55gr. Sierra Hollow Point Boat Tails with the same load as above produce 3096 FPS, with accuracy nearly equal to the Ballistic Tips. 40gr. Nosler Ballistic Tips loaded with Hodgdon's Benchmark produce 3316 FPS, with the 5 shot 100 yard groups coming in right at 1".

My Coyote load is going to be the 55gr. Nosler Ballistic Tips. In addition to the H-4895 I also plan on trying that bullet with Hodgdon's Varget as well.

This Rifle with the Fluted Barrel comes in at 9 pounds without the scope or mounts. No it is not a light weight rifle, but due to the shorter overall length of the 20" barrel I think it handles quite well considering it's weight.

There are a lot of Rifles available these days that qualify as Coyote Rifles it all depends on your tastes and what you are after. Hopefully Fallguy will reply to this post as he has also just aquired a new Coyote Rifle in the form of something totally different than what I have.

Larry


----------



## weasle414 (Dec 31, 2006)

I'm just kidding but I could just as well be using a blowgun.










Savage93 17hmr. Great little gun, but too light for coyotes, imo. My dad bought it for me when I said I wanted tog et into coyote hunting. I'm (hopefully) getting a new .243 within the next 2-3 weeks though.


----------



## iwantabuggy (Feb 15, 2005)

Shoots the 50 gr V-Max moly at 3915 fps and if I do my part will print .4 inch groups or less at 100 yards. Killed a yote with it about 10 days ago at 466 yrds. You can have your DPMS, AR, or whatever. I'll keep this one.  Hope to add some paint to it soon.


----------



## Savage Rookie (Oct 10, 2006)

Don't get me wrong I love my savages but an AR is definitly in the future...

Savage 12 vlp .204, burris 6-18x Fullfield.


----------



## Fallguy (Jan 23, 2004)

223 Weatherby Vanguard Synthetic
4.5-14 x 42 Scheels Scope
Claw Sling
Pivoting Bipod
24" barrell

I like a traditional style rifle, and I like bolt actions.

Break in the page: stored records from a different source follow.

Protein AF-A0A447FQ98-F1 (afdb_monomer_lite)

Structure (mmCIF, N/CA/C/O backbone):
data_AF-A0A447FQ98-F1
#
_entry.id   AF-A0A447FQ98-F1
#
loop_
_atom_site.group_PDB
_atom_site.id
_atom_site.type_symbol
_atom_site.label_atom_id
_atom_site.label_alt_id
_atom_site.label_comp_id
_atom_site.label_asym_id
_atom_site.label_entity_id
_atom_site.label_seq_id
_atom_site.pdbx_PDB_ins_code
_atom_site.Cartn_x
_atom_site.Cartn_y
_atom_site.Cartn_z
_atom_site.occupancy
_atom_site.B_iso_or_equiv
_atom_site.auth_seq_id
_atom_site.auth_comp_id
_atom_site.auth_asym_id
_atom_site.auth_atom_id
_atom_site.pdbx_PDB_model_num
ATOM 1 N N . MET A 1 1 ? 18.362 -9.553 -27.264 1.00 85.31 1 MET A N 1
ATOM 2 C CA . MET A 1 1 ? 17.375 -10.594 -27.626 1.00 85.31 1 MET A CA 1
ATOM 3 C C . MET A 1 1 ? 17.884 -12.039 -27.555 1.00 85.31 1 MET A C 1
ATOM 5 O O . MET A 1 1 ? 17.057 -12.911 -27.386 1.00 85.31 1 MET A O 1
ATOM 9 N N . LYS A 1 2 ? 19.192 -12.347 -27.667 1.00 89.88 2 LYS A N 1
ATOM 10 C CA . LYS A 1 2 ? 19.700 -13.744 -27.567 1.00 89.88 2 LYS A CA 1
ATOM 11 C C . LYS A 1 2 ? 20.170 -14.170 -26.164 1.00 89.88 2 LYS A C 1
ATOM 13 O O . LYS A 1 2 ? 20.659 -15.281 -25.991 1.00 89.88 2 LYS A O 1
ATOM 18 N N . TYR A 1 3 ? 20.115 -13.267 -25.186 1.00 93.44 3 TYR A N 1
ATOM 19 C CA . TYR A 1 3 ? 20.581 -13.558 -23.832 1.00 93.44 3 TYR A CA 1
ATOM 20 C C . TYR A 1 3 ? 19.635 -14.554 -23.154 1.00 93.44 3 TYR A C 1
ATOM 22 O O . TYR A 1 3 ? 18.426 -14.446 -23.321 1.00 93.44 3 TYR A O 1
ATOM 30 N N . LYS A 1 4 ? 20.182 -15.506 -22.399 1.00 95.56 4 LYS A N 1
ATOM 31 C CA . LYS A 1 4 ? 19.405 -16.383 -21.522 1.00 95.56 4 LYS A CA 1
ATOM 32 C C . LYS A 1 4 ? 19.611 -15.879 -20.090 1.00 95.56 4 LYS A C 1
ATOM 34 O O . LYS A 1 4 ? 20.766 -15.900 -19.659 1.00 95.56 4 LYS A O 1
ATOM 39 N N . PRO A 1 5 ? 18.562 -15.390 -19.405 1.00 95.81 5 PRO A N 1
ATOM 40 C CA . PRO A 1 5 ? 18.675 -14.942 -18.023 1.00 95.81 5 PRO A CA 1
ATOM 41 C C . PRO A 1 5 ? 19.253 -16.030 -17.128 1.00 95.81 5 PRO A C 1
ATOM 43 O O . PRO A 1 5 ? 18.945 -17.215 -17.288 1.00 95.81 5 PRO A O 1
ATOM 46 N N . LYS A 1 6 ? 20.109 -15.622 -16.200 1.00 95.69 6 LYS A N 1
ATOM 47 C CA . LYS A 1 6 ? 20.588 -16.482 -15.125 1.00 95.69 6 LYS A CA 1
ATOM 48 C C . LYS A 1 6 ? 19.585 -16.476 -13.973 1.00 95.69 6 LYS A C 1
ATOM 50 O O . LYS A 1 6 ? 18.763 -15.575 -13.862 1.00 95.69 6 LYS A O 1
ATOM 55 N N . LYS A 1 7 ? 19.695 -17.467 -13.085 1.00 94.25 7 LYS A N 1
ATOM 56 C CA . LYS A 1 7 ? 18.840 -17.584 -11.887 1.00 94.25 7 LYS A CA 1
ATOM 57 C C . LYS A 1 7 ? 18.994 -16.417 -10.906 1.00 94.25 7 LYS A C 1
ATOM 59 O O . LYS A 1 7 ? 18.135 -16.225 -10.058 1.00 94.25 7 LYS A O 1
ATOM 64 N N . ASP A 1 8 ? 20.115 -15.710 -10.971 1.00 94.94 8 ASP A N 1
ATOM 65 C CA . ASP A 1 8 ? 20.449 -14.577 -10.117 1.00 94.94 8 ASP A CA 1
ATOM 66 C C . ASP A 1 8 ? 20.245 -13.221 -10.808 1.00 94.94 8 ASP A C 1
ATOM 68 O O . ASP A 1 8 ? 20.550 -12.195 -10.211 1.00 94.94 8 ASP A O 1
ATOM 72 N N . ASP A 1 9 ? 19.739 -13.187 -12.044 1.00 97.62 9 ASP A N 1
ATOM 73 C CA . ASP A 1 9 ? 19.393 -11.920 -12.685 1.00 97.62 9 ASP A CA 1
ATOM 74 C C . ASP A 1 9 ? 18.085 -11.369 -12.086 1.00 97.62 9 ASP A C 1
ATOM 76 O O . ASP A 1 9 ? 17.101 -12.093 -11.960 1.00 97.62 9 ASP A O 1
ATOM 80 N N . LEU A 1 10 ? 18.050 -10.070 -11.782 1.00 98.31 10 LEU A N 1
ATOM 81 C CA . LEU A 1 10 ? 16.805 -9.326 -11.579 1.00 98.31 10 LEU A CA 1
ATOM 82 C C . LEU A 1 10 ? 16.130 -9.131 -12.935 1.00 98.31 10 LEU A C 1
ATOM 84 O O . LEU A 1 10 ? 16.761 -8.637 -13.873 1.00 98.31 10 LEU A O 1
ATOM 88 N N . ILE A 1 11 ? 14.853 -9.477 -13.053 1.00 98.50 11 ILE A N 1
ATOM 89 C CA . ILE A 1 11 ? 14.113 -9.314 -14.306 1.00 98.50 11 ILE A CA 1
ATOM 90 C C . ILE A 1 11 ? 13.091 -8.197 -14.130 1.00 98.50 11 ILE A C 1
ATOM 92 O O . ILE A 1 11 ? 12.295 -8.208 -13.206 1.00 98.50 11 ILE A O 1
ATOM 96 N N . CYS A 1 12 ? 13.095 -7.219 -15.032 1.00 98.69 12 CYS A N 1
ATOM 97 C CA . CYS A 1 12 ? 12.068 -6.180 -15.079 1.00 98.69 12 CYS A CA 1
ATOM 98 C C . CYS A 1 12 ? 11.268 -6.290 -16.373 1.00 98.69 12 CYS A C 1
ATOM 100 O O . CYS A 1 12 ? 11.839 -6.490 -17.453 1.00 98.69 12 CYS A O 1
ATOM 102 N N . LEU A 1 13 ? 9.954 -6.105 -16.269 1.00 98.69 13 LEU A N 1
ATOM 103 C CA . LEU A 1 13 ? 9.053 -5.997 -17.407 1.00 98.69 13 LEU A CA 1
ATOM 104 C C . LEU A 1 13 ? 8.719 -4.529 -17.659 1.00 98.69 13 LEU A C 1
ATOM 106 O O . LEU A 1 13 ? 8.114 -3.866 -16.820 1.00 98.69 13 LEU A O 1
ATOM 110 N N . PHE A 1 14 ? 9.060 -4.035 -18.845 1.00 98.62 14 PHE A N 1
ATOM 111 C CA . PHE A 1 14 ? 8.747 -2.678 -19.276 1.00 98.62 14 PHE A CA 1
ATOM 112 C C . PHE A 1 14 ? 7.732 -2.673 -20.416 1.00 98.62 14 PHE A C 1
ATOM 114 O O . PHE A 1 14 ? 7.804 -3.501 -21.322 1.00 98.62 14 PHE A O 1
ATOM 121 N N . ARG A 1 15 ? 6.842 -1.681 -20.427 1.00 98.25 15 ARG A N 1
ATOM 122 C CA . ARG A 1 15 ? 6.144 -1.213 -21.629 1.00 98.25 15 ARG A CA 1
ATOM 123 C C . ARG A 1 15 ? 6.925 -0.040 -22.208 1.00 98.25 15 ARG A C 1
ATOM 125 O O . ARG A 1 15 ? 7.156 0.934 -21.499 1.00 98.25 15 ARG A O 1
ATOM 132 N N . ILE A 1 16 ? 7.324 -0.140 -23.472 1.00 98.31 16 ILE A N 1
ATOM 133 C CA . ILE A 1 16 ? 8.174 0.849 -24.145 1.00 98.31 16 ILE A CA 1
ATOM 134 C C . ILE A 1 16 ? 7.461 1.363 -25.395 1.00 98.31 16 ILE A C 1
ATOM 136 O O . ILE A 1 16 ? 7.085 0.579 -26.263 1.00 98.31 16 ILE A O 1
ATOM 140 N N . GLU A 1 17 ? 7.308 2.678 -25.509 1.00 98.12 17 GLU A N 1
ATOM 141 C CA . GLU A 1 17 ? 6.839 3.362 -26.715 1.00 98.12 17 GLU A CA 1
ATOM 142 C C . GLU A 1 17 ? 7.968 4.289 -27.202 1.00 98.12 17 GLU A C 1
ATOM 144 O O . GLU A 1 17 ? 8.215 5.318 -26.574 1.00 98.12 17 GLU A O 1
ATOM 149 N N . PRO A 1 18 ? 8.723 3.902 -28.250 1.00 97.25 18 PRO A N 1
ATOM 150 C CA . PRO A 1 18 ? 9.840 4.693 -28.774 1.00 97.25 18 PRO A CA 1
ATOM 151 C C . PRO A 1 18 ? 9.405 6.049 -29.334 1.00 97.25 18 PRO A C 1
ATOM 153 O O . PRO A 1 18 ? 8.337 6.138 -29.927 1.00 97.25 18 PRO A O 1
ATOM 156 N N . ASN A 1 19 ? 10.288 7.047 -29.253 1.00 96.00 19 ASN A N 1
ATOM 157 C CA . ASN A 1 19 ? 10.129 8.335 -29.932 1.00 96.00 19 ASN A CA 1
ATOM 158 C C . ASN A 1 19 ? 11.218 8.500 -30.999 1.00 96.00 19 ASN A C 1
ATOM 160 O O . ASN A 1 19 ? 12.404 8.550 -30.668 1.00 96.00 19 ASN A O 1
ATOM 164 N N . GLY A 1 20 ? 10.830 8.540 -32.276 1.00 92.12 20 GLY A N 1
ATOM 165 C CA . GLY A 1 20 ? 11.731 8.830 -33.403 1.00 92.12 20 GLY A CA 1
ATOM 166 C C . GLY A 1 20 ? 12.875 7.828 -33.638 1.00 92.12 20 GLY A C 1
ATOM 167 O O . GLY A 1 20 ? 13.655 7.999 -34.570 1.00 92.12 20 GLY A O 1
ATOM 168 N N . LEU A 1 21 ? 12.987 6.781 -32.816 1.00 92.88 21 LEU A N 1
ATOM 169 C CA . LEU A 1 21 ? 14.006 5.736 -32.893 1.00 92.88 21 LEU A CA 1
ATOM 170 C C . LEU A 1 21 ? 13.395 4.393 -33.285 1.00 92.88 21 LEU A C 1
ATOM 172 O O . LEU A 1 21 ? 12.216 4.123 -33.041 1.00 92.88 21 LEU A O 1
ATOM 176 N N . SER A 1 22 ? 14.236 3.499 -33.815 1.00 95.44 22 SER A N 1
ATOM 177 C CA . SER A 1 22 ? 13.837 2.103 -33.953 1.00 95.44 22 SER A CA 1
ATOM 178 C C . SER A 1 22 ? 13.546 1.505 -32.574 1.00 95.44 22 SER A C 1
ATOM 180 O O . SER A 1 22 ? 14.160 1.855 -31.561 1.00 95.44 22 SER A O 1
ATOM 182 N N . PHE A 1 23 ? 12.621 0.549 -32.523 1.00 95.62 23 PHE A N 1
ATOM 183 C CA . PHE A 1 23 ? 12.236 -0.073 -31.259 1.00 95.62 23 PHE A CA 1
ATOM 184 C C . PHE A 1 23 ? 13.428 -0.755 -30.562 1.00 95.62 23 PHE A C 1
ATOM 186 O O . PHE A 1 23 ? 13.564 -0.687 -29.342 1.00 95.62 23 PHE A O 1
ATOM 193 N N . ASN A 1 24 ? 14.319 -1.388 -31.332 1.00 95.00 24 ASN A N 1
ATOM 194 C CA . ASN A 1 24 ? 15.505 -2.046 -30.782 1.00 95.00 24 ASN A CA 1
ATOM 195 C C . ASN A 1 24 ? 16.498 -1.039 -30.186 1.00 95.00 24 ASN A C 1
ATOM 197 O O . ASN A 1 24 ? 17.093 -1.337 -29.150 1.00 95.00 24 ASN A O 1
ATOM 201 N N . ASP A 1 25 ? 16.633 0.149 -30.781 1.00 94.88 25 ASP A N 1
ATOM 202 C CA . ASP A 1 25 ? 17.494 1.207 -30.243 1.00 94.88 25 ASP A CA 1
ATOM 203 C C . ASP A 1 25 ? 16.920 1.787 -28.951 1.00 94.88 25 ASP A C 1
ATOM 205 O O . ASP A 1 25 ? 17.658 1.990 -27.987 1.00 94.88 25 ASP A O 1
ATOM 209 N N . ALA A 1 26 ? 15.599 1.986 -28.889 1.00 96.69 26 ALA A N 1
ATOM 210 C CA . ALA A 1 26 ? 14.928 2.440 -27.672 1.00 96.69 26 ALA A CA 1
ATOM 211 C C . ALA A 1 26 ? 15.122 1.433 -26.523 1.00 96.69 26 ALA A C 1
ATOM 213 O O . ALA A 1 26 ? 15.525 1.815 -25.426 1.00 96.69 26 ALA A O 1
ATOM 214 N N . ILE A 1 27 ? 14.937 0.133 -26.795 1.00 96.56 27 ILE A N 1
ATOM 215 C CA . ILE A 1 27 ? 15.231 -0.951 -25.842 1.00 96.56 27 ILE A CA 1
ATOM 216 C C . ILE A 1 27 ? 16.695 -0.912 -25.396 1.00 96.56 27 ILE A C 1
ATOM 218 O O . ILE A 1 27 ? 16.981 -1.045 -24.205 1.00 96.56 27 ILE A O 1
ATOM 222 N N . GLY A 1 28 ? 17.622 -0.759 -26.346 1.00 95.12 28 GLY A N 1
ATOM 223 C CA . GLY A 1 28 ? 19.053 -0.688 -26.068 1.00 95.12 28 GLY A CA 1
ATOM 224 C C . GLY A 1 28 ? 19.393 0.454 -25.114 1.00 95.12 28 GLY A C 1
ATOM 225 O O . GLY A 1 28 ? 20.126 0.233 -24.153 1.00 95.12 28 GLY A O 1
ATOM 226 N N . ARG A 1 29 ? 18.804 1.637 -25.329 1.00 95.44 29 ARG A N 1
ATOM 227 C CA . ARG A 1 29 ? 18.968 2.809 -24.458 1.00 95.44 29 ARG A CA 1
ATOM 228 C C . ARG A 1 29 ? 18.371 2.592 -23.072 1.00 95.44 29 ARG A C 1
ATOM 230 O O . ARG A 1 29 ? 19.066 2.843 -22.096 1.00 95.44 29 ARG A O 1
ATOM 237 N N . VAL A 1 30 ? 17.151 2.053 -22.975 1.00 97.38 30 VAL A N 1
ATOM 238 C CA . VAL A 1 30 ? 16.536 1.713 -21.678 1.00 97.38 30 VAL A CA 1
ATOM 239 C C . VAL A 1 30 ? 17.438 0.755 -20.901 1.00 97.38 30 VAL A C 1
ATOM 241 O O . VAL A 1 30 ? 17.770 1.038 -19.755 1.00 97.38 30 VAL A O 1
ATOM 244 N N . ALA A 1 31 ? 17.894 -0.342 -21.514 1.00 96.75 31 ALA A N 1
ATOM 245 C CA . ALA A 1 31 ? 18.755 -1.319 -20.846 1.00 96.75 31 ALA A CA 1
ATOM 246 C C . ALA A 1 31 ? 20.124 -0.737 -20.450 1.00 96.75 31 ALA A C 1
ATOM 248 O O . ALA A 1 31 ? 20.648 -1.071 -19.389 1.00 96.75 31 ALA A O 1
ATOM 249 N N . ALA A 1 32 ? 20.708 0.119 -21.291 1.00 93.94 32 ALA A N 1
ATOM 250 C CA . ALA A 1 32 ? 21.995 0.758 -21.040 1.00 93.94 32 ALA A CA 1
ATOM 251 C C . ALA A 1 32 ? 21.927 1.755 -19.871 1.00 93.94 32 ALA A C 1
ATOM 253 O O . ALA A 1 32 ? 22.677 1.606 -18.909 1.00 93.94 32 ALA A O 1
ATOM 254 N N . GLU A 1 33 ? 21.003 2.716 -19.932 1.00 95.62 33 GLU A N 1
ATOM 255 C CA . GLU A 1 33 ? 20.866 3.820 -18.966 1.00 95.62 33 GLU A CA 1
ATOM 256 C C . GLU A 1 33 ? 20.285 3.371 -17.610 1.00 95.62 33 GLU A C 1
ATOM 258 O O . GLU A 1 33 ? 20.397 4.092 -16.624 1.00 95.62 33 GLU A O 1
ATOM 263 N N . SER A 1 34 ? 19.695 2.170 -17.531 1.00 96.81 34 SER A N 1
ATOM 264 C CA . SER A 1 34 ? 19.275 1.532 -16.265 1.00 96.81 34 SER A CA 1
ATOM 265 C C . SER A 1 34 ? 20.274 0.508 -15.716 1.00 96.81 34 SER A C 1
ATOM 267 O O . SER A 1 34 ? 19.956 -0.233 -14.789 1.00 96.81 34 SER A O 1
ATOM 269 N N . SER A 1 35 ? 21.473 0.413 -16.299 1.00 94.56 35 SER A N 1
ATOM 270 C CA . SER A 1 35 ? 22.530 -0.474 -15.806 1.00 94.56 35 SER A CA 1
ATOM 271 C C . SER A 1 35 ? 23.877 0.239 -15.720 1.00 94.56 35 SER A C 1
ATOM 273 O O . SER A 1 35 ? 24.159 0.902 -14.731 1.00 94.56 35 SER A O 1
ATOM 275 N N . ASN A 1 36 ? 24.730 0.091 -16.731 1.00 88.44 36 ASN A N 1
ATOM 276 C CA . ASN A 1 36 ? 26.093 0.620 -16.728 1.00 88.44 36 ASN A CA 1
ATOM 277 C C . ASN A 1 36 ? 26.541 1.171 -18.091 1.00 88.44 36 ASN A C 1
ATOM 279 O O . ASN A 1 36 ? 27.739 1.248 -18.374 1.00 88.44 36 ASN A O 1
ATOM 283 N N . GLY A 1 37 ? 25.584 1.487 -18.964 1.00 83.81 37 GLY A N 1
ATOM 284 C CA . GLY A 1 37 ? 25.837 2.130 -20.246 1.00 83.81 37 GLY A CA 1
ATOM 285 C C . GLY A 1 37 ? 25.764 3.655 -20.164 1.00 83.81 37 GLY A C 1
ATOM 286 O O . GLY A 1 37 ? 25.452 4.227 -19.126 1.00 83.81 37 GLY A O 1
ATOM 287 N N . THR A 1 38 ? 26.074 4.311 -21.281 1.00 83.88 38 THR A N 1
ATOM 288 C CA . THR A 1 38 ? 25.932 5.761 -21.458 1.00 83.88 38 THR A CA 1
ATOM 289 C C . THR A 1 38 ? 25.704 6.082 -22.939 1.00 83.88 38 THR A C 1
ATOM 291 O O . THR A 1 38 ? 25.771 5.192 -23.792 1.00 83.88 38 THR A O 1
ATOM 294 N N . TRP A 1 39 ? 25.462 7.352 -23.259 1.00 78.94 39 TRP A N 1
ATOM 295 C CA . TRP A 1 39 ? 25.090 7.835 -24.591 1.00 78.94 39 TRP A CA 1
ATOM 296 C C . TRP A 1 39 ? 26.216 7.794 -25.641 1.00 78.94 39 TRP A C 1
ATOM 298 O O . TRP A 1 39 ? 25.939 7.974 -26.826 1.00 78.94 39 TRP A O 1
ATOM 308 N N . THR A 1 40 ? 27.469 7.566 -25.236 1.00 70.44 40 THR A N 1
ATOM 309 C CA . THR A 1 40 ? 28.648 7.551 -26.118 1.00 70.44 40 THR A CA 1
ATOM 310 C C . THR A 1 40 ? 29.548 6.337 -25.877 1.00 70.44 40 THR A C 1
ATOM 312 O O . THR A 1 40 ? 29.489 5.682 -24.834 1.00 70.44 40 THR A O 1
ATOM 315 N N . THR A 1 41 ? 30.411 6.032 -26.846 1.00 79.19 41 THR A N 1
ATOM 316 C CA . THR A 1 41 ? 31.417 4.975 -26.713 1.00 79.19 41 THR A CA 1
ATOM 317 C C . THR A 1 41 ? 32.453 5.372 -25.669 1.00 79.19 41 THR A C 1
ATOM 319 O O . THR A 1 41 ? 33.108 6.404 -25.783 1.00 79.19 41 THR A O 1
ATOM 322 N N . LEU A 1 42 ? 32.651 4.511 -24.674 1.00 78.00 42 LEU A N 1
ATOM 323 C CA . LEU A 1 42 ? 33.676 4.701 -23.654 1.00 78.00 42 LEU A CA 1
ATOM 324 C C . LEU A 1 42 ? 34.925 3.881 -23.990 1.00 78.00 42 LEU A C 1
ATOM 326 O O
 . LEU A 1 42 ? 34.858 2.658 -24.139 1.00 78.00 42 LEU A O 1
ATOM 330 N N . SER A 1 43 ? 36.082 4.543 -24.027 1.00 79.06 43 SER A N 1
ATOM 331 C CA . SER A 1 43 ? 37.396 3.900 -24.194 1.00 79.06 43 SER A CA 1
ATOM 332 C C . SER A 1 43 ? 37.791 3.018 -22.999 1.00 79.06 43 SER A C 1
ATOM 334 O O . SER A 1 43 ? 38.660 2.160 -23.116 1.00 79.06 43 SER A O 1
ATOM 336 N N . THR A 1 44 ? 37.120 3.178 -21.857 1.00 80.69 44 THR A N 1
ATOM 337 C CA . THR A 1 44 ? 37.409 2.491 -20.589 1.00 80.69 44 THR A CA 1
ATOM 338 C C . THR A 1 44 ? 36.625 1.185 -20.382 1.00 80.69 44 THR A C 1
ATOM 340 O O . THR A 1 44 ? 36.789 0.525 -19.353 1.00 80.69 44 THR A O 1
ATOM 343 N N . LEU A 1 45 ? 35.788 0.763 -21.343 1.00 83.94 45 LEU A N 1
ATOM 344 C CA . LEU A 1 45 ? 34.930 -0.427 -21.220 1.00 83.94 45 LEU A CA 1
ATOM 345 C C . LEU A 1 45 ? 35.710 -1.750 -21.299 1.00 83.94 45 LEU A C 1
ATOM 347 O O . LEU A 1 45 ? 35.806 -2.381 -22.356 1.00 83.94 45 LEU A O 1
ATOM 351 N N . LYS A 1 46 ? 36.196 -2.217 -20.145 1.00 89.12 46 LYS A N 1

I just got this rifle about a week ago. If it is calm like they say tomorrow morning I am going out to see how she handles 50 Grain V Max bullets. If they are good performers I will snap some pictures of my targets.


----------



## Bloodyblinddoors (Oct 25, 2006)

Savage Model 12fv in .22-250. Harris Bi-pod. Leupold 6.5-20X50 VrxIII on the top.


----------



## patrick grumley (Mar 9, 2007)

.243 Remington 700 ADL 24" barrel
4.5 X 14 Leupold
Harris pivoting bipod
FoxPro & howlers


----------



## MossyMO (Feb 12, 2004)

This picture is of my son's and my .223's. His is Ruger Mark II M77 laminate and stainless with a bull barrel and a Scheel's 6-18X42 and with a Outer's pivoting bi-pod. Mine is a Ruger Mark II M77 synthetic and stainless with a Simmons 8-32X44 AO with a Harris pivoting bi-pod. Both rifles shoot the same load with 55 gr. SST's.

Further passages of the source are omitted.